We are presented today with a disturbing reality. Otherness, the simple fact of being different in some way – Muslim or migrant – has come to be defined as in and of itself evil. Miroslav Volf is a native Croatian, who, in his ‘theological exploration of identity, otherness, and reconciliation,’Footnote 35 writes from his own experience of teaching in Croatia during the war. He contends that if the healing word of the Gospel is to be heard today, theology must find ways of speaking that address the hatred of the other. He proposes the idea of embrace as a theological response to the problem of exclusion. Increasingly we see that exclusion has become the primary sin, skewing our perceptions of reality and causing us to react out of fear and anger to all those who are not within our ever-narrowing circle.

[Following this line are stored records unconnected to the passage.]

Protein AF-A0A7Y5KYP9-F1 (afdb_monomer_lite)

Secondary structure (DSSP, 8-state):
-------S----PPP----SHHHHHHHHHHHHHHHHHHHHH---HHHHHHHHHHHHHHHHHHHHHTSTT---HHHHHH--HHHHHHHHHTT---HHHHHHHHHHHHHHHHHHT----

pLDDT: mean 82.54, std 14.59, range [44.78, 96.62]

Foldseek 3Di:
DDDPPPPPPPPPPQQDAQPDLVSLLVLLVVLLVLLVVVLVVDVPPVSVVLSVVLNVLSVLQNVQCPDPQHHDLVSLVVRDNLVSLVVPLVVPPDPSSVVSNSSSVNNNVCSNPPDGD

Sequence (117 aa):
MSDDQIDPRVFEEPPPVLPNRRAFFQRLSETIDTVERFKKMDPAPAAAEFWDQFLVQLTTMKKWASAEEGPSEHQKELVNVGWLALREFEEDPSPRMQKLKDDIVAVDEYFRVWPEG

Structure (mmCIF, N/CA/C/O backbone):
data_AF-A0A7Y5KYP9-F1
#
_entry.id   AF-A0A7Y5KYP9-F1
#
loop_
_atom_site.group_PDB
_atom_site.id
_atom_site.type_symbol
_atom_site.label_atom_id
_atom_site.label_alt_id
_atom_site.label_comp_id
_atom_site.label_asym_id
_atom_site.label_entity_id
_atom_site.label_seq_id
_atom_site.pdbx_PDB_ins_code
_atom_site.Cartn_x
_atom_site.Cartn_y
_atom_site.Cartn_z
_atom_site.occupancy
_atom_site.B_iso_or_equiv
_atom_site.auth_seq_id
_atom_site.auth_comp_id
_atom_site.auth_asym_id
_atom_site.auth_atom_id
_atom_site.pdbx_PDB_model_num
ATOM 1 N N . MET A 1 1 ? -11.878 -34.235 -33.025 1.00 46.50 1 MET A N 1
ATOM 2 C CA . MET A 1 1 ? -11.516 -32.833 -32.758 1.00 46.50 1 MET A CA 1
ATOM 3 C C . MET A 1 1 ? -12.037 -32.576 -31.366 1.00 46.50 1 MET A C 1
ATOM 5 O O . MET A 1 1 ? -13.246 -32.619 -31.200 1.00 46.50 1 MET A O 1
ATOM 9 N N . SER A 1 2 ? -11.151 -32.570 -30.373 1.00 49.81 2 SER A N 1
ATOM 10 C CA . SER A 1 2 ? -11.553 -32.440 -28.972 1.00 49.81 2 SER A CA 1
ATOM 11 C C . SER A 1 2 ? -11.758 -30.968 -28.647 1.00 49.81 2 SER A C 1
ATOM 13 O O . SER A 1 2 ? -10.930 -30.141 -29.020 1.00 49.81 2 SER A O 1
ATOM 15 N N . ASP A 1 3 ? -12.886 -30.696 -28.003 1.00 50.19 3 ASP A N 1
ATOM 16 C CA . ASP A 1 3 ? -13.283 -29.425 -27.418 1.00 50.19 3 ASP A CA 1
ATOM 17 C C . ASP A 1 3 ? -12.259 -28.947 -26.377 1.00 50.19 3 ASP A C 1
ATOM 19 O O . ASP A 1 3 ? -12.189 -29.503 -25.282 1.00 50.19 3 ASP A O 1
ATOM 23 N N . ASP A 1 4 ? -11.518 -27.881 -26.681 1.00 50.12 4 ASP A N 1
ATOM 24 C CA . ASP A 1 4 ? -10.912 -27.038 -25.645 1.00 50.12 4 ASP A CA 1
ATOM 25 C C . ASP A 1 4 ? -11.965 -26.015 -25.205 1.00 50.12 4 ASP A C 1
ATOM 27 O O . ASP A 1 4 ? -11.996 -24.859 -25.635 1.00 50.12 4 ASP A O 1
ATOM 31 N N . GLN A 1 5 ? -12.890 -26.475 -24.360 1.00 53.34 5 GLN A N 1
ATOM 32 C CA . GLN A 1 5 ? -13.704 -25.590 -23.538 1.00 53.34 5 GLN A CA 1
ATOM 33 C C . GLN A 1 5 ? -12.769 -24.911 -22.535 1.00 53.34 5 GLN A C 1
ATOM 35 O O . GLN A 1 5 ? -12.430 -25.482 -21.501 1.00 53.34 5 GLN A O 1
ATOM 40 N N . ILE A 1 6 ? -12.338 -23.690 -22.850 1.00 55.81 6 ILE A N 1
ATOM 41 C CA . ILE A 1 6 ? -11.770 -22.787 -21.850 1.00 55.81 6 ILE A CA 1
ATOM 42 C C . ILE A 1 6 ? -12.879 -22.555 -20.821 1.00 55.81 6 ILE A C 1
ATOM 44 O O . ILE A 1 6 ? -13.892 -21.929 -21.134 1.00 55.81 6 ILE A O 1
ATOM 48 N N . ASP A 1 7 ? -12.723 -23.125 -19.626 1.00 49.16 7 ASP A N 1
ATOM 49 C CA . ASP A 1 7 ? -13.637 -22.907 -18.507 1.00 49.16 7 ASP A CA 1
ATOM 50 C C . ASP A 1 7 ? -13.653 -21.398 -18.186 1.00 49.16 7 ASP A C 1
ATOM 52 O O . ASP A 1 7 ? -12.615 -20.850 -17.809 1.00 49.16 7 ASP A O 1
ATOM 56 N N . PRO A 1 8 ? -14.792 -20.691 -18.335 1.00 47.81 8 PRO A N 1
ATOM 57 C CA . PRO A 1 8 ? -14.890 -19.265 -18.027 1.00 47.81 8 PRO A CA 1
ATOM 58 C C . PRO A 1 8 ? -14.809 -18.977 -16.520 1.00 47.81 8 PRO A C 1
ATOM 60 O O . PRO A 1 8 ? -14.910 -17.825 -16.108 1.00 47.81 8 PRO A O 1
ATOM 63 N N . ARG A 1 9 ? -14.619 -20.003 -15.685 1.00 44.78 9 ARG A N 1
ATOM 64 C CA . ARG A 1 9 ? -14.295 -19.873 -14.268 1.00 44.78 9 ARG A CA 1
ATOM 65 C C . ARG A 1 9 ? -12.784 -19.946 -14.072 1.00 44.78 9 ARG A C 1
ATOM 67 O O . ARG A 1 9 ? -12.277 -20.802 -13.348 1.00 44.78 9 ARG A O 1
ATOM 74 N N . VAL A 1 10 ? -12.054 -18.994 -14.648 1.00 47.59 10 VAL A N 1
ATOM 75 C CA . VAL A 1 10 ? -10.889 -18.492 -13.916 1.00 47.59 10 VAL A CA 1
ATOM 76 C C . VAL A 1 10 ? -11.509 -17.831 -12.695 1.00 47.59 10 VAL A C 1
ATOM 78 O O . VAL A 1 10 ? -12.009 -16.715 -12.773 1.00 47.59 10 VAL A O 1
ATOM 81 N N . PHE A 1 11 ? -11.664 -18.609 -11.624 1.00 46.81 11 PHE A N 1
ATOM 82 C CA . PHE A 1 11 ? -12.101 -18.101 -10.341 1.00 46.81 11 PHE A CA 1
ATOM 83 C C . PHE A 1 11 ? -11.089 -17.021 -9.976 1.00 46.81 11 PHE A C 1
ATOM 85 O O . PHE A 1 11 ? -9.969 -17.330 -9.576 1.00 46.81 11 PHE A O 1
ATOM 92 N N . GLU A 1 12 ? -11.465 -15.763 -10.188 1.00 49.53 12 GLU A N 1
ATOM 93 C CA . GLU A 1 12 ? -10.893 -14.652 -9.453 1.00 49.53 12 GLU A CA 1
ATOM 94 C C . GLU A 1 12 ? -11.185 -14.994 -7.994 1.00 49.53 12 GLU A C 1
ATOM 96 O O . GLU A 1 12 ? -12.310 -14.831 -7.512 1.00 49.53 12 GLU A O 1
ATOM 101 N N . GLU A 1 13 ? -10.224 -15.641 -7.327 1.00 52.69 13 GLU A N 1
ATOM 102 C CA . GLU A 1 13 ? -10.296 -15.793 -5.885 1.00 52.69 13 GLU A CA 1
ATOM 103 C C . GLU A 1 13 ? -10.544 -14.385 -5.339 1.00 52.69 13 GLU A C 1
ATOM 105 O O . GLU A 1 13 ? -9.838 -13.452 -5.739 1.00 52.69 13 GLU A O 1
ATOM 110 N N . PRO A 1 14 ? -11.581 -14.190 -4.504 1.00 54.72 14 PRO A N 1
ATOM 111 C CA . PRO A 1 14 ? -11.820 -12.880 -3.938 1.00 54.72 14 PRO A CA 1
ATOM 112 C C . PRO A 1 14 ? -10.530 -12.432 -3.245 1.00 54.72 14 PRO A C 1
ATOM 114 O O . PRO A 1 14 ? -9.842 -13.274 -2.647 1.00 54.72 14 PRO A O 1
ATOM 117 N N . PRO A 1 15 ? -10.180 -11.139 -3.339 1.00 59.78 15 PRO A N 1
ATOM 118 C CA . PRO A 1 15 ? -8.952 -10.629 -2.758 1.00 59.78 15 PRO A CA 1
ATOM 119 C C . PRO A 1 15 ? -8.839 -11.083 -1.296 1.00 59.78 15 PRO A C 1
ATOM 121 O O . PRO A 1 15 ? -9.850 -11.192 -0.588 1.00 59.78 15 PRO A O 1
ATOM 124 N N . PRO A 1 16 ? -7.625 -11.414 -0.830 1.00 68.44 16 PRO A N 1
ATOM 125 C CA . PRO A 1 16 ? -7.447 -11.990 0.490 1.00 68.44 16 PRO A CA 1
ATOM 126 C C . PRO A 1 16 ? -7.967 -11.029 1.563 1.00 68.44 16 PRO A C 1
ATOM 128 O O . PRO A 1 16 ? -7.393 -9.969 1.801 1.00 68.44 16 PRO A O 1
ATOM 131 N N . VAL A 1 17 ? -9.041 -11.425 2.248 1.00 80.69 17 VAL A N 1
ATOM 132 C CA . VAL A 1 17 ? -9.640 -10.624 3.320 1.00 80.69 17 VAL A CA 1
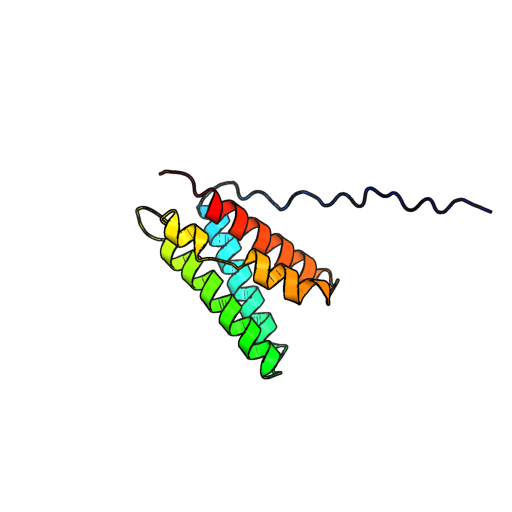ATOM 133 C C . VAL A 1 17 ? -8.679 -10.569 4.504 1.00 80.69 17 VAL A C 1
ATOM 135 O O . VAL A 1 17 ? -8.315 -11.596 5.087 1.00 80.69 17 VAL A O 1
ATOM 138 N N . LEU A 1 18 ? -8.270 -9.361 4.888 1.00 90.75 18 LEU A N 1
ATOM 139 C CA . LEU A 1 18 ? -7.387 -9.163 6.033 1.00 90.75 18 LEU A CA 1
ATOM 140 C C . LEU A 1 18 ? -8.203 -9.276 7.336 1.00 90.75 18 LEU A C 1
ATOM 142 O O . LEU A 1 18 ? -9.168 -8.540 7.521 1.00 90.75 18 LEU A O 1
ATOM 146 N N . PRO A 1 19 ? -7.847 -10.180 8.268 1.00 89.50 19 PRO A N 1
ATOM 147 C CA . PRO A 1 19 ? -8.723 -10.523 9.393 1.00 89.50 19 PRO A CA 1
ATOM 148 C C . PRO A 1 19 ? -8.723 -9.510 10.544 1.00 89.50 19 PRO A C 1
ATOM 150 O O . PRO A 1 19 ? -9.565 -9.598 11.432 1.00 89.50 19 PRO A O 1
ATOM 153 N N . ASN A 1 20 ? -7.729 -8.621 10.619 1.00 92.75 20 ASN A N 1
ATOM 154 C CA . ASN A 1 20 ? -7.568 -7.668 11.719 1.00 92.75 20 ASN A CA 1
ATOM 155 C C . ASN A 1 20 ? -6.512 -6.597 11.399 1.00 92.75 20 ASN A C 1
ATOM 157 O O . ASN A 1 20 ? -5.739 -6.717 10.445 1.00 92.75 20 ASN A O 1
ATOM 161 N N . ARG A 1 21 ? -6.420 -5.580 12.273 1.00 93.06 21 ARG A N 1
ATOM 162 C CA . ARG A 1 21 ? -5.493 -4.444 12.123 1.00 93.06 21 ARG A CA 1
ATOM 163 C C . ARG A 1 21 ? -4.029 -4.894 12.045 1.00 93.06 21 ARG A C 1
ATOM 165 O O . ARG A 1 21 ? -3.246 -4.308 11.307 1.00 93.06 21 ARG A O 1
ATOM 172 N N . ARG A 1 22 ? -3.644 -5.962 12.757 1.00 94.19 22 ARG A N 1
ATOM 173 C CA . ARG A 1 22 ? -2.276 -6.506 12.699 1.00 94.19 22 ARG A CA 1
ATOM 174 C C . ARG A 1 22 ? -1.956 -7.065 11.312 1.00 94.19 22 ARG A C 1
ATOM 176 O O . ARG A 1 22 ? -0.896 -6.753 10.776 1.00 94.19 22 ARG A O 1
ATOM 183 N N . ALA A 1 23 ? -2.854 -7.867 10.741 1.00 94.62 23 ALA A N 1
ATOM 184 C CA . ALA A 1 23 ? -2.697 -8.397 9.390 1.00 94.62 23 ALA A CA 1
ATOM 185 C C . ALA A 1 23 ? -2.650 -7.272 8.345 1.00 94.62 23 ALA A C 1
ATOM 187 O O . ALA A 1 23 ? -1.813 -7.318 7.447 1.00 94.62 23 ALA A O 1
ATOM 188 N N . PHE A 1 24 ? -3.463 -6.226 8.525 1.00 94.94 24 PHE A N 1
ATOM 189 C CA . PHE A 1 24 ? -3.395 -5.006 7.722 1.00 94.94 24 PHE A CA 1
ATOM 190 C C . PHE A 1 24 ? -2.009 -4.354 7.751 1.00 94.94 24 PHE A C 1
ATOM 192 O O . PHE A 1 24 ? -1.404 -4.165 6.700 1.00 94.94 24 PHE A O 1
ATOM 199 N N . PHE A 1 25 ? -1.456 -4.060 8.931 1.00 95.94 25 PHE A N 1
ATOM 200 C CA . PHE A 1 25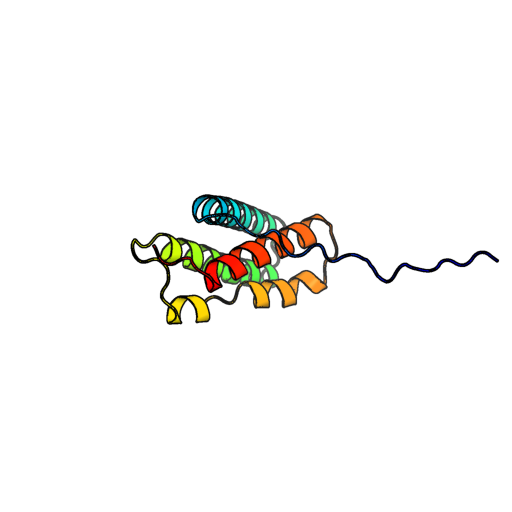 ? -0.146 -3.403 9.018 1.00 95.94 25 PHE A CA 1
ATOM 201 C C . PHE A 1 25 ? 0.999 -4.260 8.483 1.00 95.94 25 PHE A C 1
ATOM 203 O O . PHE A 1 25 ? 1.954 -3.718 7.912 1.00 95.94 25 PHE A O 1
ATOM 210 N N . GLN A 1 26 ? 0.912 -5.580 8.671 1.00 96.19 26 GLN A N 1
ATOM 211 C CA . GLN A 1 26 ? 1.870 -6.515 8.100 1.00 96.19 26 GLN A CA 1
ATOM 212 C C . GLN A 1 26 ? 1.817 -6.457 6.572 1.00 96.19 26 GLN A C 1
ATOM 214 O O . GLN A 1 26 ? 2.840 -6.170 5.952 1.00 96.19 26 GLN A O 1
ATOM 219 N N . ARG A 1 27 ? 0.631 -6.640 5.976 1.00 95.75 27 ARG A N 1
ATOM 220 C CA . ARG A 1 27 ? 0.462 -6.609 4.520 1.00 95.75 27 ARG A CA 1
ATOM 221 C C . ARG A 1 27 ? 0.861 -5.254 3.943 1.00 95.75 27 ARG A C 1
ATOM 223 O O . ARG A 1 27 ? 1.645 -5.222 3.009 1.00 95.75 27 ARG A O 1
ATOM 230 N N . LEU A 1 28 ? 0.442 -4.145 4.554 1.00 95.81 28 LEU A N 1
ATOM 231 C CA . LEU A 1 28 ? 0.809 -2.797 4.110 1.00 95.81 28 LEU A CA 1
ATOM 232 C C . LEU A 1 28 ? 2.326 -2.579 4.087 1.00 95.81 28 LEU A C 1
ATOM 234 O O . LEU A 1 28 ? 2.851 -1.976 3.154 1.00 95.81 28 LEU A O 1
ATOM 238 N N . SER A 1 29 ? 3.043 -3.074 5.099 1.00 96.62 29 SER A N 1
ATOM 239 C CA . SER A 1 29 ? 4.504 -2.953 5.138 1.00 96.62 29 SER A CA 1
ATOM 240 C C . SER A 1 29 ? 5.169 -3.832 4.070 1.00 96.62 29 SER A C 1
ATOM 242 O O . SER A 1 29 ? 6.039 -3.349 3.353 1.00 96.62 29 SER A O 1
ATOM 244 N N . GLU A 1 30 ? 4.705 -5.073 3.886 1.00 95.81 30 GLU A N 1
ATOM 245 C CA . GLU A 1 30 ? 5.178 -5.968 2.815 1.00 95.81 30 GLU A CA 1
ATOM 246 C C . GLU A 1 30 ? 4.929 -5.381 1.411 1.00 95.81 30 GLU A C 1
ATOM 248 O O . GLU A 1 30 ? 5.776 -5.508 0.517 1.00 95.81 30 GLU A O 1
ATOM 253 N N . THR A 1 31 ? 3.788 -4.714 1.214 1.00 94.00 31 THR A N 1
ATOM 254 C CA . THR A 1 31 ? 3.436 -4.017 -0.029 1.00 94.00 31 THR A CA 1
ATOM 255 C C . THR A 1 31 ? 4.379 -2.843 -0.279 1.00 94.00 31 THR A C 1
ATOM 257 O O . THR A 1 31 ? 4.941 -2.755 -1.369 1.00 94.00 31 THR A O 1
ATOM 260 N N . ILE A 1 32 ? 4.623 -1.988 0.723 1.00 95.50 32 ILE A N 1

Auden reminds us just how big our circle must be: ‘He is the Life. / Love Him in the World of the Flesh; / And at your marriage all its occasions shall dance for joy.’
In light of this, Christians must learn that salvation comes, not only as we are reconciled to God, and not only as we ‘learn to live with one another,’ but as we take the dangerous and costly step of opening ourselves to the other – in Volf's words –‘of enfolding him or her in the same embrace with which we have been enfolded by God.’ And dancing for joy.
This is not easy, but, as St John Chrysostom reminds us, it is necessary: ‘It might be possible,’ he writes, ‘for a person to love without risking danger – but this is not the case with us!’
Not the case with us, not the case for the 13th c Sufi mystic and poet, Jalaluddin Rumi, who also speaks to the risk involved:
I am a man who is not afraid of love; I am a moth who is not afraid of burning!’
Jesus calls us ‘friends,’ tells us to ‘befriend’ and ‘love one another,’ (Jn 15.14–17) in a risky and dangerous embrace which mirrors his own.
Only then can Cardinal Poupard's speaking of religions as ‘open houses’ that ‘can teach and practice dialogue’ become a description of reality.
When there is ‘respect for the difference and dignity of the whole person, the love of the truth,’ and ‘the awareness of belonging to the one great family of peoples wanted by God and called to live under his watch in shared love’– only then can the dream become reality.